Only these lines of the data below are wanted: the one with "ATOM 60 C CA", the one with "ATOM 69 N N", and any lines between them, each repeated exactly.

Start of SUPPLIED RECORDS

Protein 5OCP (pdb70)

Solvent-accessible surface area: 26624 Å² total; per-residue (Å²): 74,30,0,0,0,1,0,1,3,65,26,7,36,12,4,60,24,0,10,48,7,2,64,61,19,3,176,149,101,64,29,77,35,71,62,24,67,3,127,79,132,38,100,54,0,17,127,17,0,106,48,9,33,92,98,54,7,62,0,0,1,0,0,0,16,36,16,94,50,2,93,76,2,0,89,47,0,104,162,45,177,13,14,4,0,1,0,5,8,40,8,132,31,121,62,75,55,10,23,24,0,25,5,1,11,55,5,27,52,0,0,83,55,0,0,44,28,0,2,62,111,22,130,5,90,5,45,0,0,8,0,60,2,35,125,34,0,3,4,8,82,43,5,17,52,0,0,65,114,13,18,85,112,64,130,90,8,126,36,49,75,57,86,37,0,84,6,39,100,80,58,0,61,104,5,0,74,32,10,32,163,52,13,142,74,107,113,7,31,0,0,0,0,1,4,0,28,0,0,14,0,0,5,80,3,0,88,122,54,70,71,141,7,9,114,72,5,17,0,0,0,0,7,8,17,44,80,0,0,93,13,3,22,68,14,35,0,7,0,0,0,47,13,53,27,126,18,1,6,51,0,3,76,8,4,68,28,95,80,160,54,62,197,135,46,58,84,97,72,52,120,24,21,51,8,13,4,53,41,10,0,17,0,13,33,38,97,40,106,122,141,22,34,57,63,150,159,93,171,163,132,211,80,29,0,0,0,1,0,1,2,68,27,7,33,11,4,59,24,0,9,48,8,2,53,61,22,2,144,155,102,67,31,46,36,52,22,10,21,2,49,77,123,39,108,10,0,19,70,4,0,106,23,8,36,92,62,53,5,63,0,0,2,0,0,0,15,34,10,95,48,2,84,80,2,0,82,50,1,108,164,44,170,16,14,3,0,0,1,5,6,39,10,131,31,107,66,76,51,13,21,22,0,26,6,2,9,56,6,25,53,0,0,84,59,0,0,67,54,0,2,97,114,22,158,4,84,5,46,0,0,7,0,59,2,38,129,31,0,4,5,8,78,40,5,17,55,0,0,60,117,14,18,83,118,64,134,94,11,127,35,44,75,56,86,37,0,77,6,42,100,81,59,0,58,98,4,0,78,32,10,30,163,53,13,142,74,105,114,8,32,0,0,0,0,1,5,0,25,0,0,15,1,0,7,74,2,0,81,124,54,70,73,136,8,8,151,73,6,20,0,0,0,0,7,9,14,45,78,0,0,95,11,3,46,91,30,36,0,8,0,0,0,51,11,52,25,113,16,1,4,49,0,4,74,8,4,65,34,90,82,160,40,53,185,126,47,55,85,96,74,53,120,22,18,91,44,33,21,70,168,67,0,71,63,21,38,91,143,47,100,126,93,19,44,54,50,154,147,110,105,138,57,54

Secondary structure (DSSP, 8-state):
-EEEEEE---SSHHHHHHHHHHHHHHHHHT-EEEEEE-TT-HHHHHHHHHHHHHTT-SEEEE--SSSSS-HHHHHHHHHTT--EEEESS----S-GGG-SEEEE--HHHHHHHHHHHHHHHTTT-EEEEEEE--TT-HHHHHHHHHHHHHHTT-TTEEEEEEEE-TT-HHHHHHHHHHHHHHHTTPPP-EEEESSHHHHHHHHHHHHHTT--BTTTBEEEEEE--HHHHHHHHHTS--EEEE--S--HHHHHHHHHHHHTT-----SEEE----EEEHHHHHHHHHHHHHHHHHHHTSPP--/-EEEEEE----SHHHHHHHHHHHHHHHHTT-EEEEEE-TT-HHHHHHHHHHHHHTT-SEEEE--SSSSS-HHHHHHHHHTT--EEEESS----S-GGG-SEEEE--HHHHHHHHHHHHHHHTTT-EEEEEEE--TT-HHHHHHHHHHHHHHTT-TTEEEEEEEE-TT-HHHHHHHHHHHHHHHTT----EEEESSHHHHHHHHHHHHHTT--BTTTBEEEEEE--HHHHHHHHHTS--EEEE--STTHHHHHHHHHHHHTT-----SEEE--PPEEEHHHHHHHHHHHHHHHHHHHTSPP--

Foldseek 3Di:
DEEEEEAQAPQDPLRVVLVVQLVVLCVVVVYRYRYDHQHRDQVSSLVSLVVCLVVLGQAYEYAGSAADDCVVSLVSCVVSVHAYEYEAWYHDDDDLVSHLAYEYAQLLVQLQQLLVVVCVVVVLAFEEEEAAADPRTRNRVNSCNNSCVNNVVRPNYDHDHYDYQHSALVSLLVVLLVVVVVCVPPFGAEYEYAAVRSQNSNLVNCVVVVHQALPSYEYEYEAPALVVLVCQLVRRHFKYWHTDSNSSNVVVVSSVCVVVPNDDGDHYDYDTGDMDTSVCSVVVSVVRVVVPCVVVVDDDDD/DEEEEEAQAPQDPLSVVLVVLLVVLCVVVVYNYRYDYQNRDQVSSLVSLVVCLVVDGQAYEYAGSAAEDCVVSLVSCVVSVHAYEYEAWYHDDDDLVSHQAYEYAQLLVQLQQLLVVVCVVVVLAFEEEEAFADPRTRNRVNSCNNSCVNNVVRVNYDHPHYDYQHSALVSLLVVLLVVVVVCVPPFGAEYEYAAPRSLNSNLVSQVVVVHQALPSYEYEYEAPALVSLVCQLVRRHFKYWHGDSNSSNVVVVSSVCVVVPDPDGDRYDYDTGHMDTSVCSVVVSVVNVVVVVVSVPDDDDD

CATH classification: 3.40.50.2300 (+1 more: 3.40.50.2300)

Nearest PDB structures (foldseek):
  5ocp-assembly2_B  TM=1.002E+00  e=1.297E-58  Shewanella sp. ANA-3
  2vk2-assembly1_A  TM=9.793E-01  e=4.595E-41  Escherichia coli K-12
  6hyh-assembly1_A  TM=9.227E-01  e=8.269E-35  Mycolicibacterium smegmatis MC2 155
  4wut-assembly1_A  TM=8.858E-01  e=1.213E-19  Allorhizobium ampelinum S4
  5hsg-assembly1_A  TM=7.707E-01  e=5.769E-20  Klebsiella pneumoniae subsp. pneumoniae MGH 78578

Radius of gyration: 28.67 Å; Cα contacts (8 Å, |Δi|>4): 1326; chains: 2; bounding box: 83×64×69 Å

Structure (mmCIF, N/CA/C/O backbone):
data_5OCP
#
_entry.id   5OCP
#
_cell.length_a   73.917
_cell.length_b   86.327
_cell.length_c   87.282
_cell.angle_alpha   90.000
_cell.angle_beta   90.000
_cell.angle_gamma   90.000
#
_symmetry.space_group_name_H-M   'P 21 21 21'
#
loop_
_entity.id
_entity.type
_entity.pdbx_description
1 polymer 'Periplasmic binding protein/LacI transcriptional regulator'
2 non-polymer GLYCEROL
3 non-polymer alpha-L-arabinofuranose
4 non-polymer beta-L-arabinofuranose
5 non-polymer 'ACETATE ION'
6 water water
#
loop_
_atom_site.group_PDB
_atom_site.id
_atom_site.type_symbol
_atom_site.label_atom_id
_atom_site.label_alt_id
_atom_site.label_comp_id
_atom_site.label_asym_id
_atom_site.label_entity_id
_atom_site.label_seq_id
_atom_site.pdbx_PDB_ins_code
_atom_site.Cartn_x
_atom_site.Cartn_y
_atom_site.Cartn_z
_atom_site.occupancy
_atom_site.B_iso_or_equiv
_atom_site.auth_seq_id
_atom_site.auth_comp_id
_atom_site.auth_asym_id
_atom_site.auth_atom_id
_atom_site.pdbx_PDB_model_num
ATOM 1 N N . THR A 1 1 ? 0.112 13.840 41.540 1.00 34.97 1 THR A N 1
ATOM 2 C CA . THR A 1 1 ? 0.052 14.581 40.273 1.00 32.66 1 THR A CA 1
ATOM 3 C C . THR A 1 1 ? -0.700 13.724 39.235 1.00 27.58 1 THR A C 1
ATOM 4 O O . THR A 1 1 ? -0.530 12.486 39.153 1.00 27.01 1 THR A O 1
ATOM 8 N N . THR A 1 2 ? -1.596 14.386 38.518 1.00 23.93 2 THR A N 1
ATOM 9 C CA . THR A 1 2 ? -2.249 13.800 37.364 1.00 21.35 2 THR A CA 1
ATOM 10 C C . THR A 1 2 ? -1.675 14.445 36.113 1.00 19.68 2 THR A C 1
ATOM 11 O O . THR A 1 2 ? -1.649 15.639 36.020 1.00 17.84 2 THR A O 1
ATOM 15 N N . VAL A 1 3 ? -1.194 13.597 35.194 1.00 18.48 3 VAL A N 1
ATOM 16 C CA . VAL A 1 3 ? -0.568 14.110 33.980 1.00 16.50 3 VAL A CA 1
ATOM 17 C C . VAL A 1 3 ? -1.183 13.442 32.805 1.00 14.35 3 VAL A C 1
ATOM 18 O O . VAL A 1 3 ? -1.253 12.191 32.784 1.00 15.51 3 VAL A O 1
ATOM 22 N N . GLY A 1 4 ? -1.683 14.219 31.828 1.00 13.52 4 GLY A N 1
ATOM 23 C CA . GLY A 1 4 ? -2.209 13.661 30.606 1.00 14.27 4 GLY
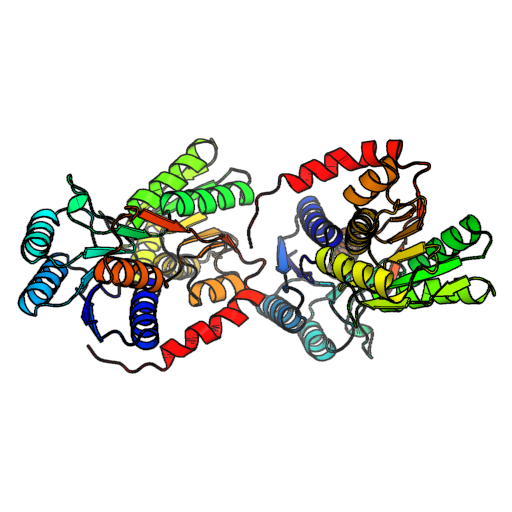 A CA 1
ATOM 24 C C . GLY A 1 4 ? -1.075 13.480 29.600 1.00 14.96 4 GLY A C 1
ATOM 25 O O . GLY A 1 4 ? -0.226 14.364 29.535 1.00 17.38 4 GLY A O 1
ATOM 26 N N . PHE A 1 5 ? -0.986 12.324 28.950 1.00 14.65 5 PHE A N 1
ATOM 27 C CA . PHE A 1 5 ? -0.004 12.142 27.887 1.00 14.42 5 PHE A CA 1
ATOM 28 C C . PHE A 1 5 ? -0.707 11.811 26.596 1.00 13.70 5 PHE A C 1
ATOM 29 O O . PHE A 1 5 ? -1.357 10.746 26.479 1.00 13.94 5 PHE A O 1
ATOM 37 N N . SER A 1 6 ? -0.557 12.671 25.573 1.00 12.90 6 SER A N 1
ATOM 38 C CA . SER A 1 6 ? -1.081 12.425 24.247 1.00 12.87 6 SER A CA 1
ATOM 39 C C . SER A 1 6 ? -0.018 11.814 23.363 1.00 12.41 6 SER A C 1
ATOM 40 O O . SER A 1 6 ? 0.958 12.506 22.955 1.00 13.38 6 SER A O 1
ATOM 43 N N . GLN A 1 7 ? -0.118 10.501 23.090 1.00 12.51 7 GLN A N 1
ATOM 44 C CA . GLN A 1 7 ? 0.804 9.760 22.238 1.00 12.40 7 GLN A CA 1
ATOM 45 C C . GLN A 1 7 ? 0.325 9.703 20.819 1.00 13.42 7 GLN A C 1
ATOM 46 O O . GLN A 1 7 ? -0.921 9.682 20.557 1.00 13.13 7 GLN A O 1
ATOM 52 N N . VAL A 1 8 ? 1.282 9.644 19.918 1.00 13.43 8 VAL A N 1
ATOM 53 C CA . VAL A 1 8 ? 1.017 9.605 18.483 1.00 14.39 8 VAL A CA 1
ATOM 54 C C . VAL A 1 8 ? 0.129 8.413 18.054 1.00 16.45 8 VAL A C 1
ATOM 55 O O . VAL A 1 8 ? -0.818 8.582 17.229 1.00 15.73 8 VAL A O 1
ATOM 59 N N . GLY A 1 9 ? 0.541 7.236 18.472 1.00 15.41 9 GLY A N 1
ATOM 60 C CA . GLY A 1 9 ? 0.013 5.986 17.950 1.00 16.93 9 GLY A CA 1
ATOM 61 C C . GLY A 1 9 ? 0.906 4.816 18.299 1.00 16.23 9 GLY A C 1
ATOM 62 O O . GLY A 1 9 ? 1.552 4.826 19.337 1.00 16.60 9 GLY A O 1
ATOM 63 N N . SER A 1 10 ? 0.975 3.849 17.393 1.00 16.68 10 SER A N 1
ATOM 64 C CA . SER A 1 10 ? 1.700 2.592 17.600 1.00 18.13 10 SER A CA 1
ATOM 65 C C . SER A 1 10 ? 2.346 2.126 16.312 1.00 17.89 10 SER A C 1
ATOM 66 O O . SER A 1 10 ? 2.424 0.931 16.031 1.00 20.98 10 SER A O 1
ATOM 69 N N . GLU A 1 11 ? 2.835 3.070 15.503 1.00 16.58 11 GLU A N 1
ATOM 70 C CA . GLU A 1 11 ? 3.346 2.774 14.176 1.00 17.24 11 GLU A CA 1
ATOM 71 C C . GLU A 1 11 ? 4.618 1.869 14.138 1.00 17.43 11 GLU A C 1
ATOM 72 O O . GLU A 1 11 ? 4.901 1.251 13.126 1.00 17.86 11 GLU A O 1
ATOM 78 N N . SER A 1 12 ? 5.411 1.887 15.216 1.00 14.25 12 SER A N 1
ATOM 79 C CA . SER A 1 12 ? 6.689 1.180 15.277 1.00 14.31 12 SER A CA 1
ATOM 80 C C . SER A 1 12 ? 6.745 0.560 16.651 1.00 14.46 12 SER A C 1
ATOM 81 O O . SER A 1 12 ? 6.187 1.072 17.636 1.00 13.98 12 SER A O 1
ATOM 84 N N . GLY A 1 13 ? 7.528 -0.497 16.735 1.00 15.04 13 GLY A N 1
ATOM 85 C CA . GLY A 1 13 ? 7.949 -1.010 17.983 1.00 16.45 13 GLY A CA 1
ATOM 86 C C . GLY A 1 13 ? 8.668 -0.028 18.883 1.00 15.82 13 GLY A C 1
ATOM 87 O O . GLY A 1 13 ? 8.460 -0.050 20.148 1.00 17.39 13 GLY A O 1
ATOM 88 N N . TRP A 1 14 ? 9.449 0.885 18.323 1.00 14.39 14 TRP A N 1
ATOM 89 C CA . TRP A 1 14 ? 9.975 1.967 19.134 1.00 14.06 14 TRP A CA 1
ATOM 90 C C . TRP A 1 14 ? 8.867 2.773 19.855 1.00 12.74 14 TRP A C 1
ATOM 91 O O . TRP A 1 14 ? 8.921 2.991 21.101 1.00 13.31 14 TRP A O 1
ATOM 102 N N . ARG A 1 15 ? 7.854 3.175 19.092 1.00 12.12 15 ARG A N 1
ATOM 103 C CA . ARG A 1 15 ? 6.794 3.958 19.659 1.00 12.36 15 ARG A CA 1
ATOM 104 C C . ARG A 1 15 ? 6.077 3.253 20.786 1.00 12.38 15 ARG A C 1
ATOM 105 O O . ARG A 1 15 ? 5.718 3.867 21.811 1.00 13.02 15 ARG A O 1
ATOM 113 N N . THR A 1 16 ? 5.787 1.959 20.596 1.00 13.95 16 THR A N 1
ATOM 114 C CA . THR A 1 16 ? 5.088 1.230 21.676 1.00 15.27 16 THR A CA 1
ATOM 115 C C . THR A 1 16 ? 6.003 1.054 22.860 1.00 12.62 16 THR A C 1
ATOM 116 O O . THR A 1 16 ? 5.528 1.163 24.060 1.00 14.05 16 THR A O 1
ATOM 120 N N . SER A 1 17 ? 7.304 0.886 22.639 1.00 12.86 17 SER A N 1
ATOM 121 C CA . SER A 1 17 ? 8.270 0.881 23.736 1.00 14.06 17 SER A CA 1
ATOM 122 C C . SER A 1 17 ? 8.324 2.191 24.527 1.00 13.28 17 SER A C 1
ATOM 123 O O . SER A 1 17 ? 8.444 2.210 25.794 1.00 12.99 17 SER A O 1
ATOM 126 N N . PHE A 1 18 ? 8.152 3.296 23.812 1.00 13.20 18 PHE A N 1
ATOM 127 C CA . PHE A 1 18 ? 8.069 4.654 24.396 1.00 12.72 18 PHE A CA 1
ATOM 128 C C . PHE A 1 18 ? 6.847 4.745 25.235 1.00 13.63 18 PHE A C 1
ATOM 129 O O . PHE A 1 18 ? 6.927 5.216 26.416 1.00 12.16 18 PHE A O 1
ATOM 137 N N . SER A 1 19 ? 5.737 4.305 24.722 1.00 13.00 19 SER A N 1
ATOM 138 C CA . SER A 1 19 ? 4.500 4.334 25.547 1.00 13.26 19 SER A CA 1
ATOM 139 C C . SER A 1 19 ? 4.682 3.513 26.864 1.00 13.62 19 SER A C 1
ATOM 140 O O . SER A 1 19 ? 4.395 3.956 27.943 1.00 16.46 19 SER A O 1
ATOM 143 N N . GLU A 1 20 ? 5.226 2.322 26.738 1.00 14.85 20 GLU A N 1
ATOM 144 C CA . GLU A 1 20 ? 5.489 1.491 27.917 1.00 17.54 20 GLU A CA 1
ATOM 145 C C . GLU A 1 20 ? 6.466 2.097 28.901 1.00 16.26 20 GLU A C 1
ATOM 146 O O . GLU A 1 20 ? 6.269 2.032 30.151 1.00 15.33 20 GLU A O 1
ATOM 152 N N . ALA A 1 21 ? 7.491 2.754 28.391 1.00 14.70 21 ALA A N 1
ATOM 153 C CA . ALA A 1 21 ? 8.441 3.507 29.216 1.00 15.91 21 ALA A CA 1
ATOM 154 C C . ALA A 1 21 ? 7.843 4.672 29.976 1.00 16.10 21 ALA A C 1
ATOM 155 O O . ALA A 1 21 ? 8.086 4.821 31.169 1.00 16.95 21 ALA A O 1
ATOM 157 N N . VAL A 1 22 ? 6.979 5.450 29.319 1.00 15.45 22 VAL A N 1
ATOM 158 C CA . VAL A 1 22 ? 6.323 6.551 30.014 1.00 15.14 22 VAL A CA 1
ATOM 159 C C . VAL A 1 22 ? 5.422 6.027 31.153 1.00 15.18 22 VAL A C 1
ATOM 160 O O . VAL A 1 22 ? 5.419 6.628 32.251 1.00 16.59 22 VAL A O 1
ATOM 164 N N . LYS A 1 23 ? 4.690 4.954 30.879 1.00 14.82 23 LYS A N 1
ATOM 165 C CA . LYS A 1 23 ? 3.790 4.290 31.880 1.00 16.03 23 LYS A CA 1
ATOM 166 C C . LYS A 1 23 ? 4.643 3.753 33.067 1.00 17.60 23 LYS A C 1
ATOM 167 O O . LYS A 1 23 ? 4.341 3.989 34.258 1.00 17.37 23 LYS A O 1
ATOM 173 N N . ALA A 1 24 ? 5.746 3.114 32.735 1.00 15.44 24 ALA A N 1
ATOM 174 C CA . ALA A 1 24 ? 6.669 2.634 33.774 1.00 18.00 24 ALA A CA 1
ATOM 175 C C . ALA A 1 24 ? 7.290 3.780 34.595 1.00 18.91 24 ALA A C 1
ATOM 176 O O . ALA A 1 24 ? 7.394 3.613 35.848 1.00 19.50 24 ALA A O 1
ATOM 178 N N . GLU A 1 25 ? 7.717 4.900 33.977 1.00 18.57 25 GLU A N 1
ATOM 179 C CA . GLU A 1 25 ? 8.272 6.027 34.687 1.00 19.48 25 GLU A CA 1
ATOM 180 C C . GLU A 1 25 ? 7.174 6.701 35.548 1.00 21.45 25 GLU A C 1
ATOM 181 O O . GLU A 1 25 ? 7.444 7.147 36.711 1.00 21.06 25 GLU A O 1
ATOM 187 N N . ALA A 1 26 ? 5.982 6.813 35.002 1.00 16.36 26 ALA A N 1
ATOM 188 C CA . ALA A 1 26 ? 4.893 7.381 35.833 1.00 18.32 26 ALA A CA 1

End of SUPPLIED RECORDS

> **ANSWER BOX**:
ATOM 60 C CA . GLY A 1 9 ? 0.013 5.986 17.950 1.00 16.93 9 GLY A CA 1
ATOM 61 C C . GLY A 1 9 ? 0.906 4.816 18.299 1.00 16.23 9 GLY A C 1
ATOM 62 O O . GLY A 1 9 ? 1.552 4.826 19.337 1.00 16.60 9 GLY A O 1
ATOM 63 N N . SER A 1 10 ? 0.975 3.849 17.393 1.00 16.68 10 SER A N 1
ATOM 64 C CA . SER A 1 10 ? 1.700 2.592 17.600 1.00 18.13 10 SER A CA 1
ATOM 65 C C . SER A 1 10 ? 2.346 2.126 16.312 1.00 17.89 10 SER A C 1
ATOM 66 O O . SER A 1 10 ? 2.424 0.931 16.031 1.00 20.98 10 SER A O 1
ATOM 69 N N . GLU A 1 11 ? 2.835 3.070 15.503 1.00 16.58 11 GLU A N 1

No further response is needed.